Background (Long Answer)
Standard imaging techniques acquire complex k-space data, then an image is calculated as the magnitude of the Fourier transform of the k-space data. The noise in the magnitude images ((R. M. Henkelman. Measurement of signal intensities in the presence of noise in MRI images. Med. Phys., 12(2):232–233, 1985)) has a Rician distribution, based on the assumption that the noise on the real and imaginary channels is Gaussian. The probability density function for a Rice distribution is defined ((E. W. Weisstein. Rice distribution. Eric Weisstein’s World of Mathematics, 2000. http://mathworld.wolfram.com/RiceDistribution.html. )) as:
$latex P_{\mathrm{Rice}}(x) = \frac{x}{\sigma^2}\exp\left(-\frac{\mu^2+x^2}{2\sigma^2} \right) I_0\left(\frac{\mu x }{\sigma^2} \right) $
\label{eq:rician_pdf}
where $latex \sigma$ is the “standard deviation” of the function, $latex \mu$ is the mean, $latex x$ is the parameter, and $latex I_0\left(x\right)$ is a modified Bessel function of the first kind. The two interesting implications of the Rice
distribution is what happens as a function of $latex \mu/\sigma$.

Rice distribution as a function of $latex \mu/\sigma$. When $latex \mu/\sigma$ is zero, for example in the black area of an MRI image, then the noise is Rayleigh distributed. When $latex \mu/\sigma$ is large, for example in the object of an MRI image, then the noise approximates a Gaussian distribution.

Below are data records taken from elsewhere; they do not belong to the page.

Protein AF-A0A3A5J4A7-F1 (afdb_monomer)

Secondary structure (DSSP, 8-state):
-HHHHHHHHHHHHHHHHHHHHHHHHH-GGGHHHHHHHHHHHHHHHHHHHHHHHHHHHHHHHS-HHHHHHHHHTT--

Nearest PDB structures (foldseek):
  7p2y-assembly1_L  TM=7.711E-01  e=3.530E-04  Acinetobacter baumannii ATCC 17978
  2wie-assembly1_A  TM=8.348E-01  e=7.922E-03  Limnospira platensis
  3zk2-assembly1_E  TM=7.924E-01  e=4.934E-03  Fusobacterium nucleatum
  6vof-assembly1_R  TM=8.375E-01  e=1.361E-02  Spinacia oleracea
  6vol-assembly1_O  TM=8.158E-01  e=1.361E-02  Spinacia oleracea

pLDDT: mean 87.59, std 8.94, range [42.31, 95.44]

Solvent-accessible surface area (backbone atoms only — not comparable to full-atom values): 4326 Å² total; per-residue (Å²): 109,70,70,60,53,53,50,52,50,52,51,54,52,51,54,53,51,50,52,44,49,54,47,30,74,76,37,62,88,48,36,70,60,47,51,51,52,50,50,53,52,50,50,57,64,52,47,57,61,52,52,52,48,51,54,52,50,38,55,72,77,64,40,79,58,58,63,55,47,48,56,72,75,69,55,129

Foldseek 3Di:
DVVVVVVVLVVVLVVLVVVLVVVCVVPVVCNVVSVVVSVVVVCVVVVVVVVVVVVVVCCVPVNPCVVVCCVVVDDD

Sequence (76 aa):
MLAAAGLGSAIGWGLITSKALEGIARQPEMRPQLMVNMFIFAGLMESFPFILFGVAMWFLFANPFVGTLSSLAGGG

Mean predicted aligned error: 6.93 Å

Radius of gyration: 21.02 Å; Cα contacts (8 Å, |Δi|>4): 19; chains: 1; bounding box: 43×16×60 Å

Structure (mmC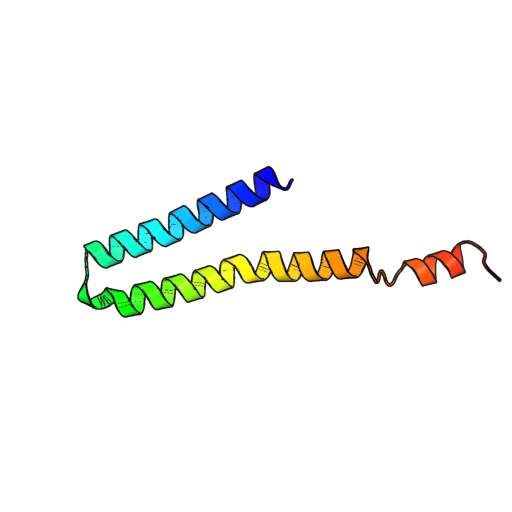IF, N/CA/C/O backbone):
data_AF-A0A3A5J4A7-F1
#
_entry.id   AF-A0A3A5J4A7-F1
#
loop_
_at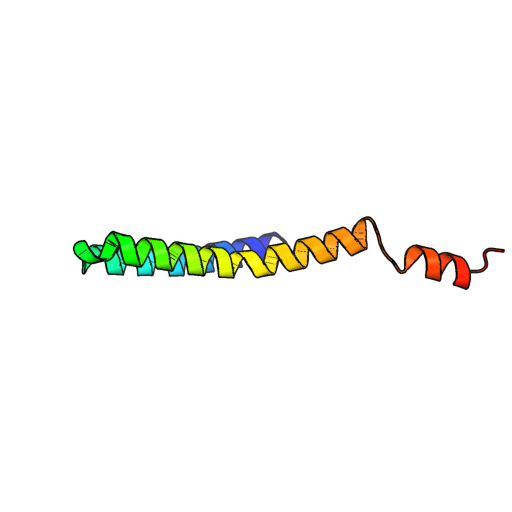om_site.group_PDB
_atom_site.id
_atom_site.type_symbol
_atom_site.label_atom_id
_atom_site.label_alt_id
_atom_site.label_comp_id
_atom_site.label_asym_id
_atom_site.label_entity_id
_atom_site.label_seq_id
_atom_site.pdbx_PDB_ins_code
_atom_site.Cartn_x
_atom_site.Cartn_y
_atom_site.Cartn_z
_atom_site.occupancy
_atom_site.B_iso_or_equiv
_atom_site.auth_seq_id
_atom_site.auth_comp_id
_atom_site.auth_asym_id
_atom_site.auth_atom_id
_atom_site.pdbx_PDB_model_num
ATOM 1 N N . MET A 1 1 ? 15.567 6.416 -4.702 1.00 71.69 1 MET A N 1
ATOM 2 C CA . MET A 1 1 ? 14.147 6.175 -5.058 1.00 71.69 1 MET A CA 1
ATOM 3 C C . MET A 1 1 ? 13.482 5.113 -4.184 1.00 71.69 1 MET A C 1
ATOM 5 O O . MET A 1 1 ? 12.453 5.436 -3.612 1.00 71.69 1 MET A O 1
ATOM 9 N N . LEU A 1 2 ? 14.064 3.917 -3.993 1.00 78.75 2 LEU A N 1
ATOM 10 C CA . LEU A 1 2 ? 13.469 2.854 -3.152 1.00 78.75 2 LEU A CA 1
ATOM 11 C C . LEU A 1 2 ? 13.103 3.297 -1.723 1.00 78.75 2 LEU A C 1
ATOM 13 O O . LEU A 1 2 ? 12.004 3.014 -1.265 1.00 78.75 2 LEU A O 1
ATOM 17 N N . ALA A 1 3 ? 13.976 4.056 -1.050 1.00 79.88 3 ALA A N 1
ATOM 18 C CA . ALA A 1 3 ? 13.699 4.554 0.300 1.00 79.88 3 ALA A CA 1
ATOM 19 C C . ALA A 1 3 ? 12.479 5.494 0.357 1.00 79.88 3 ALA A C 1
ATOM 21 O O . ALA A 1 3 ? 11.661 5.374 1.258 1.00 79.88 3 ALA A O 1
ATOM 22 N N . ALA A 1 4 ? 12.320 6.388 -0.626 1.00 83.94 4 ALA A N 1
ATOM 23 C CA . ALA A 1 4 ? 11.185 7.311 -0.690 1.00 83.94 4 ALA A CA 1
ATOM 24 C C . ALA A 1 4 ? 9.868 6.587 -1.023 1.00 83.94 4 ALA A C 1
ATOM 26 O O . ALA A 1 4 ? 8.833 6.904 -0.444 1.00 83.94 4 ALA A O 1
ATOM 27 N N . ALA A 1 5 ? 9.918 5.584 -1.907 1.00 84.12 5 ALA A N 1
ATOM 28 C CA . ALA A 1 5 ? 8.767 4.740 -2.221 1.00 84.12 5 ALA A CA 1
ATOM 29 C C . ALA A 1 5 ? 8.312 3.921 -0.999 1.00 84.12 5 ALA A C 1
ATOM 31 O O . ALA A 1 5 ? 7.123 3.893 -0.685 1.00 84.12 5 ALA A O 1
ATOM 32 N N . GLY A 1 6 ? 9.260 3.331 -0.261 1.00 86.69 6 GLY A N 1
ATOM 33 C CA . GLY A 1 6 ? 8.971 2.623 0.989 1.00 86.69 6 GLY A CA 1
ATOM 34 C C . GLY A 1 6 ? 8.384 3.539 2.065 1.00 86.69 6 GLY A C 1
ATOM 35 O O . GLY A 1 6 ? 7.429 3.160 2.738 1.00 86.69 6 GLY A O 1
ATOM 36 N N . LEU A 1 7 ? 8.890 4.771 2.180 1.00 91.12 7 LEU A N 1
ATOM 37 C CA . LEU A 1 7 ? 8.350 5.770 3.106 1.00 91.12 7 LEU A CA 1
ATOM 38 C C . LEU A 1 7 ? 6.904 6.152 2.758 1.00 91.12 7 LEU A C 1
ATOM 40 O O . LEU A 1 7 ? 6.059 6.225 3.647 1.00 91.12 7 LEU A O 1
ATOM 44 N N . GLY A 1 8 ? 6.604 6.348 1.471 1.00 88.75 8 GLY A N 1
ATOM 45 C CA . GLY A 1 8 ? 5.247 6.634 1.001 1.00 88.75 8 GLY A CA 1
ATOM 46 C C . GLY A 1 8 ? 4.261 5.502 1.306 1.00 88.75 8 GLY A C 1
ATOM 47 O O . GLY A 1 8 ? 3.176 5.767 1.824 1.00 88.75 8 GLY A O 1
ATOM 48 N N . SER A 1 9 ? 4.657 4.247 1.058 1.00 89.44 9 SER A N 1
ATOM 49 C CA . SER A 1 9 ? 3.839 3.070 1.394 1.00 89.44 9 SER A CA 1
ATOM 50 C C . SER A 1 9 ? 3.609 2.960 2.907 1.00 89.44 9 SER A C 1
ATOM 52 O O . SER A 1 9 ? 2.464 2.836 3.343 1.00 89.44 9 SER A O 1
ATOM 54 N N . ALA A 1 10 ? 4.654 3.125 3.728 1.00 90.62 10 ALA A N 1
ATOM 55 C CA . ALA A 1 10 ? 4.531 3.072 5.187 1.00 90.62 10 ALA A CA 1
ATOM 56 C C . ALA A 1 10 ? 3.562 4.132 5.741 1.00 90.62 10 ALA A C 1
ATOM 58 O O . ALA A 1 10 ? 2.755 3.834 6.624 1.00 90.62 10 ALA A O 1
ATOM 59 N N . ILE A 1 11 ? 3.596 5.356 5.202 1.00 92.94 11 ILE A N 1
ATOM 60 C CA . ILE A 1 11 ? 2.659 6.423 5.582 1.00 92.94 11 ILE A CA 1
ATOM 61 C C . ILE A 1 11 ? 1.228 6.069 5.157 1.00 92.94 11 ILE A C 1
ATOM 63 O O . ILE A 1 11 ? 0.306 6.186 5.966 1.00 92.94 11 ILE A O 1
ATOM 67 N N . GLY A 1 12 ? 1.029 5.615 3.915 1.00 90.31 12 GLY A N 1
ATOM 68 C CA . GLY A 1 12 ? -0.292 5.231 3.407 1.00 90.31 12 GLY A CA 1
ATOM 69 C C . GLY A 1 12 ? -0.939 4.125 4.245 1.00 90.31 12 GLY A C 1
ATOM 70 O O . GLY A 1 12 ? -2.086 4.258 4.682 1.00 90.31 12 GLY A O 1
ATOM 71 N N . TRP A 1 13 ? -0.170 3.082 4.561 1.00 92.19 13 TRP A N 1
ATOM 72 C CA . TRP A 1 13 ? -0.605 1.991 5.431 1.00 92.19 13 TRP A CA 1
ATOM 73 C C . TRP A 1 13 ? -0.866 2.438 6.868 1.00 92.19 13 TRP A C 1
ATOM 75 O O . TRP A 1 13 ? -1.872 2.037 7.460 1.00 92.19 13 TRP A O 1
ATOM 85 N N . GLY A 1 14 ? -0.017 3.302 7.428 1.00 93.19 14 GLY A N 1
ATOM 86 C CA . GLY A 1 14 ? -0.228 3.866 8.762 1.00 93.19 14 GLY A CA 1
ATOM 87 C C . GLY A 1 14 ? -1.540 4.652 8.868 1.00 93.19 14 GLY A C 1
ATOM 88 O O . GLY A 1 14 ? -2.264 4.540 9.859 1.00 93.19 14 GLY A O 1
ATOM 89 N N . LEU A 1 15 ? -1.907 5.397 7.823 1.00 93.69 15 LEU A N 1
ATOM 90 C CA . LEU A 1 15 ? -3.157 6.163 7.790 1.00 93.69 15 LEU A CA 1
ATOM 91 C C . LEU A 1 15 ? -4.394 5.265 7.670 1.00 93.69 15 LEU A C 1
ATOM 93 O O . LEU A 1 15 ? -5.361 5.452 8.408 1.00 93.69 15 LEU A O 1
ATOM 97 N N . ILE A 1 16 ? -4.367 4.269 6.782 1.00 92.62 16 ILE A N 1
ATOM 98 C CA . ILE A 1 16 ? -5.497 3.343 6.603 1.00 92.62 16 ILE A CA 1
ATOM 99 C C . ILE A 1 16 ? -5.744 2.538 7.885 1.00 92.62 16 ILE A C 1
ATOM 101 O O . ILE A 1 16 ? -6.876 2.456 8.367 1.00 92.62 16 ILE 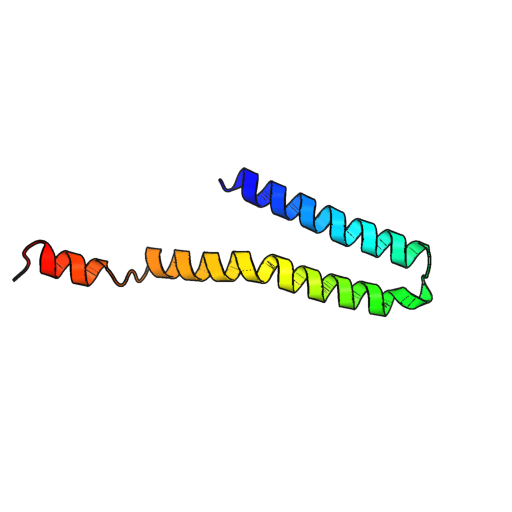A O 1
ATOM 105 N N . THR A 1 17 ? -4.685 1.968 8.462 1.00 92.50 17 THR A N 1
ATOM 106 C CA . THR A 1 17 ? -4.793 1.104 9.646 1.00 92.50 17 THR A CA 1
ATOM 107 C C . THR A 1 17 ? -5.188 1.879 10.900 1.00 92.50 17 THR A C 1
ATOM 109 O O . THR A 1 17 ? -6.025 1.396 11.661 1.00 92.50 17 THR A O 1
ATOM 112 N N . SER A 1 18 ? -4.670 3.098 11.096 1.00 93.56 18 SER A N 1
ATOM 113 C CA . SER A 1 18 ? -5.077 3.949 12.225 1.00 93.56 18 SER A CA 1
ATOM 114 C C . SER A 1 18 ? -6.563 4.302 12.164 1.00 93.56 18 SER A C 1
ATOM 116 O O . SER A 1 18 ? -7.262 4.164 13.167 1.00 93.56 18 SER A O 1
ATOM 118 N N . LYS A 1 19 ? -7.090 4.656 10.985 1.00 92.00 19 LYS A N 1
ATOM 119 C CA . LYS A 1 19 ? -8.521 4.952 10.807 1.00 92.00 19 LYS A CA 1
ATOM 120 C C . LYS A 1 19 ? -9.405 3.717 10.952 1.00 92.00 19 LYS A C 1
ATOM 122 O O . LYS A 1 19 ? -10.473 3.806 11.557 1.00 92.00 19 LYS A O 1
ATOM 127 N N . ALA A 1 20 ? -8.956 2.565 10.458 1.00 92.06 20 ALA A N 1
ATOM 128 C CA . ALA A 1 20 ? -9.659 1.302 10.668 1.00 92.06 20 ALA A CA 1
ATOM 129 C C . ALA A 1 20 ? -9.727 0.943 12.164 1.00 92.06 20 ALA A C 1
ATOM 131 O O . ALA A 1 20 ? -10.788 0.561 12.659 1.00 92.06 20 ALA A O 1
ATOM 132 N N . LEU A 1 21 ? -8.624 1.124 12.898 1.00 92.44 21 LEU A N 1
ATOM 133 C CA . LEU A 1 21 ? -8.554 0.858 14.334 1.00 92.44 21 LEU A CA 1
ATOM 134 C C . LEU A 1 21 ? -9.428 1.825 15.147 1.00 92.44 21 LEU A C 1
ATOM 136 O O . LEU A 1 21 ? -10.172 1.375 16.017 1.00 92.44 21 LEU A O 1
ATOM 140 N N . GLU A 1 22 ? -9.399 3.125 14.836 1.00 94.62 22 GLU A N 1
ATOM 141 C CA . GLU A 1 22 ? -10.303 4.124 15.428 1.00 94.62 22 GLU A CA 1
ATOM 142 C C . GLU A 1 22 ? -11.778 3.754 15.199 1.00 94.62 22 GLU A C 1
ATOM 144 O O . GLU A 1 22 ? -12.592 3.839 16.121 1.00 94.62 22 GLU A O 1
ATOM 149 N N . GLY A 1 23 ? -12.129 3.310 13.987 1.00 91.50 23 GLY A N 1
ATOM 150 C CA . GLY A 1 23 ? -13.483 2.860 13.657 1.00 91.50 23 GLY A CA 1
ATOM 151 C C . GLY A 1 23 ? -13.918 1.651 14.487 1.00 91.50 23 GLY A C 1
ATOM 152 O O . GLY A 1 23 ? -15.014 1.653 15.045 1.00 91.50 23 GLY A O 1
ATOM 153 N N . ILE A 1 24 ? -13.037 0.659 14.640 1.00 92.88 24 ILE A N 1
ATOM 154 C CA . ILE A 1 24 ? -13.298 -0.541 15.450 1.00 92.88 24 ILE A CA 1
ATOM 155 C C . ILE A 1 24 ? -13.445 -0.189 16.931 1.00 92.88 24 ILE A C 1
ATOM 157 O O . ILE A 1 24 ? -14.312 -0.742 17.603 1.00 92.88 24 ILE A O 1
ATOM 161 N N . ALA A 1 25 ? -12.628 0.735 17.440 1.00 92.62 25 ALA A N 1
ATOM 162 C CA . ALA A 1 25 ? -12.708 1.179 18.828 1.00 92.62 25 ALA A CA 1
ATOM 163 C C . ALA A 1 25 ? -14.036 1.894 19.135 1.00 92.62 25 ALA A C 1
ATOM 165 O O . ALA A 1 25 ? -14.567 1.749 20.234 1.00 92.62 25 ALA A O 1
ATOM 166 N N . ARG A 1 26 ? -14.587 2.649 18.173 1.00 95.44 26 ARG A N 1
ATOM 167 C CA . ARG A 1 26 ? -15.879 3.345 18.326 1.00 95.44 26 ARG A CA 1
ATOM 168 C C . ARG A 1 26 ? -17.078 2.423 18.116 1.00 95.44 26 ARG A C 1
ATOM 170 O O . ARG A 1 26 ? -18.101 2.632 18.759 1.00 95.44 26 ARG A O 1
ATOM 177 N N . GLN A 1 27 ? -16.970 1.452 17.209 1.00 91.44 27 GLN A N 1
ATOM 178 C CA . GLN A 1 27 ? -18.050 0.532 16.842 1.00 91.44 27 GLN A CA 1
ATOM 179 C C . GLN A 1 27 ? -17.506 -0.896 16.663 1.00 91.44 27 GLN A C 1
ATOM 181 O O . GLN A 1 27 ? -17.204 -1.318 15.540 1.00 91.44 27 GLN A O 1
ATOM 186 N N . PRO A 1 28 ? -17.385 -1.675 17.754 1.00 87.19 28 PRO A N 1
ATOM 187 C CA . PRO A 1 28 ? -16.797 -3.014 17.703 1.00 87.19 28 PRO A CA 1
ATOM 188 C C . PRO A 1 28 ? -17.642 -4.011 16.896 1.00 87.19 28 PRO A C 1
ATOM 190 O O . PRO A 1 28 ? -17.091 -4.918 16.272 1.00 87.19 28 PRO A O 1
ATOM 193 N N . GLU A 1 29 ? -18.961 -3.821 16.841 1.00 91.25 29 GLU A N 1
ATOM 194 C CA . GLU A 1 29 ? -19.886 -4.610 16.013 1.00 91.25 29 GLU A CA 1
ATOM 195 C C . GLU A 1 29 ? -19.628 -4.484 14.503 1.00 91.25 29 GLU A C 1
ATOM 197 O O . GLU A 1 29 ? -19.846 -5.434 13.753 1.00 91.25 29 GLU A O 1
ATOM 202 N N . MET A 1 30 ? -19.065 -3.356 14.057 1.00 91.12 30 MET A N 1
ATOM 203 C CA . MET A 1 30 ? -18.729 -3.101 12.651 1.00 91.12 30 MET A CA 1
ATOM 204 C C . MET A 1 30 ? -17.340 -3.624 12.258 1.00 91.12 30 MET A C 1
ATOM 206 O O . MET A 1 30 ? -16.925 -3.489 11.103 1.00 91.12 30 MET A O 1
ATOM 210 N N . ARG A 1 31 ? -16.610 -4.262 13.184 1.00 87.75 31 ARG A N 1
ATOM 211 C CA . ARG A 1 31 ? -15.258 -4.792 12.949 1.00 87.75 31 ARG A CA 1
ATOM 212 C C . ARG A 1 31 ? -15.120 -5.658 11.689 1.00 87.75 31 ARG A C 1
ATOM 214 O O . ARG A 1 31 ? -14.142 -5.441 10.970 1.00 87.75 31 ARG A O 1
ATOM 221 N N . PRO A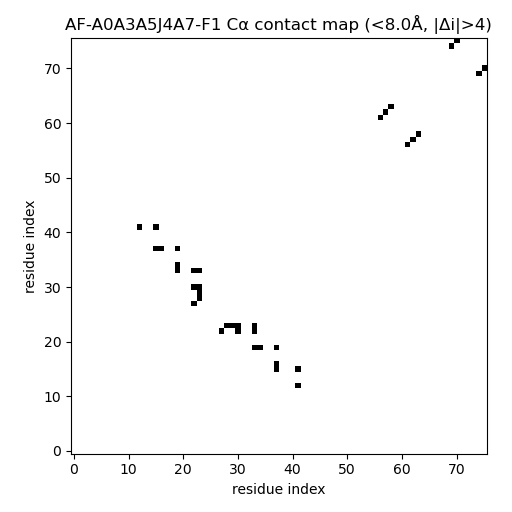 1 32 ? -16.029 -6.605 11.380 1.00 91.06 32 PRO A N 1
ATOM 222 C CA . PRO A 1 32 ? -15.886 -7.450 10.195 1.00 91.06 32 PRO A CA 1
ATOM 223 C C . PRO A 1 32 ? -15.927 -6.629 8.903 1.00 91.06 32 PRO A C 1
ATOM 225 O O . PRO A 1 32 ? -15.104 -6.832 8.016 1.00 91.06 32 PRO A O 1
ATOM 228 N N . GLN A 1 33 ? -16.834 -5.653 8.821 1.00 92.62 33 GLN A N 1
ATOM 229 C CA . GLN A 1 33 ? -16.971 -4.793 7.646 1.00 92.62 33 GLN A CA 1
ATOM 230 C C . GLN A 1 33 ? -15.796 -3.820 7.509 1.00 92.62 33 GLN A C 1
ATOM 232 O O . GLN A 1 33 ? -15.256 -3.666 6.416 1.00 92.62 33 GLN A O 1
ATOM 237 N N . LEU A 1 34 ? -15.355 -3.202 8.611 1.00 91.38 34 LEU A N 1
ATOM 238 C CA . LEU A 1 34 ? -14.206 -2.290 8.601 1.00 91.38 34 LEU A CA 1
ATOM 239 C C . LEU A 1 34 ? -12.918 -2.997 8.169 1.00 91.38 34 LEU A C 1
ATOM 241 O O . LEU A 1 34 ? -12.156 -2.441 7.382 1.00 91.38 34 LEU A O 1
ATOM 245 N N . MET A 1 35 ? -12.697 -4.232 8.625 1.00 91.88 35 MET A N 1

Limiting case as $latex \mu -> 0$
As $latex \mu/\sigma \to 0$, the Rician distribution becomes a Rayleigh distribution. The Bessel function $latex I_0(\mu) = 1$ when $latex \mu = 0$ and $latex \exp\left(-\frac{\mu^2+ x^2}{2 \sigma^2} \right) = \exp\left(-\frac{x^2}{2 \sigma^2}\right)$ when$latex \mu = 0$. Therefore,
$latex P_{\mathrm{Rice}}(x) &=& \frac{x}{\sigma^2} \exp\left(-\frac{x^2}{2\sigma^2} \right) \\ &=& P_{\mathrm{Rayleigh}}(x)$
\label{eq:rayleigh_pdf}
Limiting case as $latex \mu$ is large
As $latex \mu/\sigma \to \infty$, the Rician distribution becomes similar to a Gaussian distribution. The asymptotic expansion ((James A. Roberts. http://people.eecs.ku.edu/~jroberts/private/Appendix A.pdf)) of the Bessel function $latex I_0(x)$ when $latex x$ is large is:
$latex I_0(x) \sim \frac{e^x}{\sqrt{2 \pi x}} \left[ 1 + \frac{1}{8x} + \frac{1\cdot 9}{2!(8x)^2} + \frac{1\cdot 9 \cdot 25}{3!(8x)^3} + \cdots \right]$
\label{eq:bessel_expansion}
then, because $latex x \approx \mu$ the scaling factor in front of the exponential can be simplified leaving:
$latex P(x) & = & \frac{1}{\sqrt{2\pi \sigma^2}} \exp\left[-\frac{\left(x-\mu\right)^2}{2\sigma^2}\right] \\& = & P_{\mathrm{Gaussian}}(x) $
which is the probability function for Gaussian distribution.
All simulations, in the following chapters, used Rician noise. The Rician noise was created as $latex y_e(t_i) = \sqrt{ \left[y(t_i) + e_1 \right]^2 + e_2^2 }$, where $latex y$ is the true signal, and $latex e_1$ and $latex e_2$ are random numbers from a Gaussian distribution with zero mean and standard deviation $latex \sigma$. The standard deviation, $latex \sigma$, for the Gaussian distribution was defined as $latex y(t_1) / {\rm SNR}$.